I'm not an accountant, but it seems simple arithmetic to me that if a bus two years ago carried a handful of fare-paying customers, and required a subsidy to help cover the costs, and now that bus has people hanging from the straps, then perhaps the operator no longer needs the public subsidy he once did.

It might also be worth investigating the level of profits flowing from "economic" services on traditional unsubsidised main route services. If they were commercially viable before the recent surge of customers back to public transport, what sort of margins are the operators pocketing now.

In July 2008, then Auckland Regional Council chairman Mike Lee observed wryly in a letter to Transport Minister Annette King, that "it would appear that the private bus companies in Auckland are much more interested in increasing bus subsidies than increasing bus numbers".

He noted that at the time of writing "overall bus patronage is down nearly 5 per cent compared to four years ago" even though public expenditure on bus services had increased by 90 per cent between 2004-05 and then.

It took the war in Iraq and rocketing fuel prices to reverse the trend, bringing passenger numbers back to the 2005 total of 43.1 million.

Mr Lee, now chairman of the Auckland Council's transport committee, noted in that letter, that between 2005 and 2008, despite a blip downwards in passengers numbers, annual subsidies to private bus operators in Auckland nearly doubled from $45 million to $93.3 million - shared between ratepayers and the Government.

In recent times, thanks to rising petrol prices and the concerted action by the old Auckland Regional Council, and in its dying years, the previous Labour government, Aucklanders have begun abandoning their cars. In March, public transport passenger numbers exceeded seven million for the first time in decades.

This included, for the first time, more than a million train trips. For the year to March 2011, bus patronage totalled 50.45 million rides.

Obviously this increased patronage brings with it additional costs, such as new buses - though they do seem to all end up on routes other than mine. You might also expect it to bring economies of scale, such as turning once uneconomic subsidised routes, into viable commercial services. Or if not fully able to survive on the fare take alone, at least needing a lower subsidy than when passenger numbers were seven million fewer.

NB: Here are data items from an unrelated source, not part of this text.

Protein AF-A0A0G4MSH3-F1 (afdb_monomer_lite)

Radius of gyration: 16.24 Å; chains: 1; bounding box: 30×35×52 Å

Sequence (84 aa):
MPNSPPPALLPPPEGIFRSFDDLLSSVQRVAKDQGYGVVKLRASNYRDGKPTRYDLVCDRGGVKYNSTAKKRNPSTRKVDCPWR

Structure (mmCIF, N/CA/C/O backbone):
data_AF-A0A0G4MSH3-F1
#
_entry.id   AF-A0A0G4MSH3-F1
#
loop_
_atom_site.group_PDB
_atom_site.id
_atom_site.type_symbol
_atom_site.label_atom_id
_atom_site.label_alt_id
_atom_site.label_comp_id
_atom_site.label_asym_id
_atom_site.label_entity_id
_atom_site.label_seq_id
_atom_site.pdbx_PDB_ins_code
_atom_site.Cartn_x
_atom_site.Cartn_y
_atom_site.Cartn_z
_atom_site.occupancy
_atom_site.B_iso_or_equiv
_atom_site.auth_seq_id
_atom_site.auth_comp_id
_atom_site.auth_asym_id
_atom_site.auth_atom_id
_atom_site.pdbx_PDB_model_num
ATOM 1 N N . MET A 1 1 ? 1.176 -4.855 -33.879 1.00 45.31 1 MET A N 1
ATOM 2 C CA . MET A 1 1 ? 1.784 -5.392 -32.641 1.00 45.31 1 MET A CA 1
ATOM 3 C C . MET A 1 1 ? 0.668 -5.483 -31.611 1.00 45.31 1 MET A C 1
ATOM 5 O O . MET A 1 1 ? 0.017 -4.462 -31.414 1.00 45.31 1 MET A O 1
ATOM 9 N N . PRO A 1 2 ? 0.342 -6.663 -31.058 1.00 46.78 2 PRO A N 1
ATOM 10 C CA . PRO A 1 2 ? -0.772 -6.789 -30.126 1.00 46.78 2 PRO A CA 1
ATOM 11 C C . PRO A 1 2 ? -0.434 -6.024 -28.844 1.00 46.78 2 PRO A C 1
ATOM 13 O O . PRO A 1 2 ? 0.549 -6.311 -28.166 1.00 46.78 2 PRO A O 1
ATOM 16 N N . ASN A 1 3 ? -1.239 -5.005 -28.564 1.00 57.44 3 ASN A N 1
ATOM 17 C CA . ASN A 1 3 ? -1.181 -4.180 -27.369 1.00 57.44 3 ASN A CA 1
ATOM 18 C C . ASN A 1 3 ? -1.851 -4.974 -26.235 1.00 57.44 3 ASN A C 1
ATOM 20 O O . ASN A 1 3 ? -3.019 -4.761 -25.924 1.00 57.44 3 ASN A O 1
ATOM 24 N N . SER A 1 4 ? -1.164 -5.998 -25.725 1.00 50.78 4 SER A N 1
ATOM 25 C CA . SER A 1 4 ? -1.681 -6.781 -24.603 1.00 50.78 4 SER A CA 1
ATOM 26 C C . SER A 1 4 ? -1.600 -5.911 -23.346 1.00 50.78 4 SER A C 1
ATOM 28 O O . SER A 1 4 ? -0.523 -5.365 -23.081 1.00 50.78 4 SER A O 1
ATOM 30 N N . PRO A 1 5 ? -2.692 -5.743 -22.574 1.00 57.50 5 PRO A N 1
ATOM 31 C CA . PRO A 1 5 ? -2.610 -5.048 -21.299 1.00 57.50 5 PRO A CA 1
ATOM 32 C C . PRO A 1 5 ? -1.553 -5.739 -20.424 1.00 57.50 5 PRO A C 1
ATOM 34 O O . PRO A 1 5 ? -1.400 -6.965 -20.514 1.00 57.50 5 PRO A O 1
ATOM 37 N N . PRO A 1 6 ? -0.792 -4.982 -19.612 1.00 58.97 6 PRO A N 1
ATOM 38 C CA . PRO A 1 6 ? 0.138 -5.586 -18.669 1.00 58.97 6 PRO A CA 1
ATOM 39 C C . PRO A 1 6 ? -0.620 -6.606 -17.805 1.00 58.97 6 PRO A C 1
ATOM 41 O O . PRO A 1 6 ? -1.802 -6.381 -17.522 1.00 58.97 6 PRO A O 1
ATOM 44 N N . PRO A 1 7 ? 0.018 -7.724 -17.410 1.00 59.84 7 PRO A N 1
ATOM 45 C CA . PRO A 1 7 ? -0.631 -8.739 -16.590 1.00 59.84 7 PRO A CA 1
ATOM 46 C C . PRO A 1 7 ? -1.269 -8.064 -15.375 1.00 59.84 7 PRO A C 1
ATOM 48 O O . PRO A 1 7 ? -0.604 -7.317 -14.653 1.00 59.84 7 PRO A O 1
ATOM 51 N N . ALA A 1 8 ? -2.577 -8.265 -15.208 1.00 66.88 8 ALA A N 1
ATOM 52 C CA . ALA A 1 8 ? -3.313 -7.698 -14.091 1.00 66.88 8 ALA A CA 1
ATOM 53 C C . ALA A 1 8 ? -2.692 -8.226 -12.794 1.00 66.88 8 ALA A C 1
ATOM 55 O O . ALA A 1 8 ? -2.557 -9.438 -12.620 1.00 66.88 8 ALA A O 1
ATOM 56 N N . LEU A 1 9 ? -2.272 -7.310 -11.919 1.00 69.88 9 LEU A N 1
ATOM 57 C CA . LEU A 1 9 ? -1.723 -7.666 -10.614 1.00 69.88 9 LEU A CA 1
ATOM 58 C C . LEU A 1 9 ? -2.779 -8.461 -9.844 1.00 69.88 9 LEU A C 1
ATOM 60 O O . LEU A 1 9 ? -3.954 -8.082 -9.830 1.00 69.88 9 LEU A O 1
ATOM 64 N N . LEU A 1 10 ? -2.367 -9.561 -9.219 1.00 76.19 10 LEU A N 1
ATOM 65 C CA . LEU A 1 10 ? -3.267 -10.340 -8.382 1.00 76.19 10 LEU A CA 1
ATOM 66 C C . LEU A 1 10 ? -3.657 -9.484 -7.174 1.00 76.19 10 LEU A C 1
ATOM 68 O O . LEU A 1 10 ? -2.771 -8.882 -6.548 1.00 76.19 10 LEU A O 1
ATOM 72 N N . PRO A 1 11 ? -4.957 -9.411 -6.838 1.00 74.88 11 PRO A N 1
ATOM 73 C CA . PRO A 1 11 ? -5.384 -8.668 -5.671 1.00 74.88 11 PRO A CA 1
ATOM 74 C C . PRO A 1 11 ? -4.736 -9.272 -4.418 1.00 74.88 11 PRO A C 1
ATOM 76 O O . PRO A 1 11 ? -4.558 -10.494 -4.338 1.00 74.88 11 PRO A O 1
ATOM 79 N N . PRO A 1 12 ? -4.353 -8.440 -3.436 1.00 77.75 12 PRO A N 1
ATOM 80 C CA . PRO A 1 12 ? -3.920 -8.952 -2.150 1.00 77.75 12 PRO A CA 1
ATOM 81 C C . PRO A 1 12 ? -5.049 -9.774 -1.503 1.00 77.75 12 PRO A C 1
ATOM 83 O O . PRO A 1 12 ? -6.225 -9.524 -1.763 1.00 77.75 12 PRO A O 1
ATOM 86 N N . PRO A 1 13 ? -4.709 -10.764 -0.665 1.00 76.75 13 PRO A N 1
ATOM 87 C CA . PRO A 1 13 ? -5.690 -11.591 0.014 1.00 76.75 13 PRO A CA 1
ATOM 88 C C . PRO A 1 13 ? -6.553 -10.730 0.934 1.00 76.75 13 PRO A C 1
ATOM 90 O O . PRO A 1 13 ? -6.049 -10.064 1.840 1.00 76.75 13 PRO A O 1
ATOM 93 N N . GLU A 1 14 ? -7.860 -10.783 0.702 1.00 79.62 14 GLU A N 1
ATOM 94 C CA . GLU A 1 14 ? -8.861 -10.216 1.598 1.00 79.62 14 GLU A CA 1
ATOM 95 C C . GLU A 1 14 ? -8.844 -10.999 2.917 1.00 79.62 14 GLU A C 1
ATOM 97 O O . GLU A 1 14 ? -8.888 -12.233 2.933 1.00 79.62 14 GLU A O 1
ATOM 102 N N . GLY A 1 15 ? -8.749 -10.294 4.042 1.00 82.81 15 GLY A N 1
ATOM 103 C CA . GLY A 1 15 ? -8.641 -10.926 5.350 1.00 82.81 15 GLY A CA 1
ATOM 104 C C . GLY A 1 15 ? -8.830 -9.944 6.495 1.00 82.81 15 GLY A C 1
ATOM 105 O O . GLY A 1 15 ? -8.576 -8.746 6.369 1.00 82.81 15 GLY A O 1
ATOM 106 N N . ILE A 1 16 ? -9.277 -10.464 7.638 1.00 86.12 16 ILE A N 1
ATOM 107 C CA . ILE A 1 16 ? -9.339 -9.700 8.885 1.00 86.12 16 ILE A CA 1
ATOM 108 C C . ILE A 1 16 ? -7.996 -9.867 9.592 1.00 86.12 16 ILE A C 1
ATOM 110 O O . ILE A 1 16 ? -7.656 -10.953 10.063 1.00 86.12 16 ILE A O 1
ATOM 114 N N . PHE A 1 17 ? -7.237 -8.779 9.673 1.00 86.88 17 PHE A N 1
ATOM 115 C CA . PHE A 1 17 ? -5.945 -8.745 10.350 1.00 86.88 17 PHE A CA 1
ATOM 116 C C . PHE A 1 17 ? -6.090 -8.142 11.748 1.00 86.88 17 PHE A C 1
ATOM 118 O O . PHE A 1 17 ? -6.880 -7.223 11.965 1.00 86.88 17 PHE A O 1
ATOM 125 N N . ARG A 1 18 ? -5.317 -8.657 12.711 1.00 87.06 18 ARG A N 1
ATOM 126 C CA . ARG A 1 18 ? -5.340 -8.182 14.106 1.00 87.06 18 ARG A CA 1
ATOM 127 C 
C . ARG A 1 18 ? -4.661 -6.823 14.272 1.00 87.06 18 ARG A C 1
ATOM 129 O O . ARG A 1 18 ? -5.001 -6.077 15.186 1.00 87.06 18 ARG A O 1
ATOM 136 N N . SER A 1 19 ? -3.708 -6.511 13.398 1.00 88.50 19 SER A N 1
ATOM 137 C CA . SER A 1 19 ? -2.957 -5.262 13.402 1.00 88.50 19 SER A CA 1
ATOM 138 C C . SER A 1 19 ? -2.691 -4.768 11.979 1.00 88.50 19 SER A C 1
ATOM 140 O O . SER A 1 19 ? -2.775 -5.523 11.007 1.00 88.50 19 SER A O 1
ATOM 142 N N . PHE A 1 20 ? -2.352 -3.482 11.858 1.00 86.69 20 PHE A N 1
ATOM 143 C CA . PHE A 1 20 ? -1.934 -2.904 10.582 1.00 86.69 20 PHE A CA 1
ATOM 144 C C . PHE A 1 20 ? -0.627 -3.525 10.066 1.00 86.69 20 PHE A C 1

The Auckland public transport subsidy totals around $140 million, and the bus operators take the lion's share.

In September 2007, with the decline in bus patronage finally flattening out, Mr Lee despaired that providing subsidies was "like pumping blood into the patient and getting the odd twitch".

That came after three years in which subsidies had increased 89 per cent with nothing to show for it in terms of passenger growth.

Times have changed. The patient is more than just twitching. It's showing distinct signs of life. To continue the transfusion metaphor, perhaps it's time to turn off the artificial blood supply and encourage the patient to stand on his own two feet.

If he can't, at least he should be made to produce a doctor's certificate showing that he's not malingering.

After all, it happens the other way round. In 2005, NZ Bus's former owners, Stagecoach. beat off rivals in the tender process, then a year or so later, came back to say they could no longer operate 13 of its "commercial" routes without a subsidy. It had the regional transport authority over a barrel with the choice of leaving the passengers high and dry, or giving in and providing a subsidy.

In the end it handed over $8 million to add to the existing $40.6 million subsidy bill.

Now that times are more rosy, it's time to try the process in reverse. Remove the subsidy where it's no longer warranted.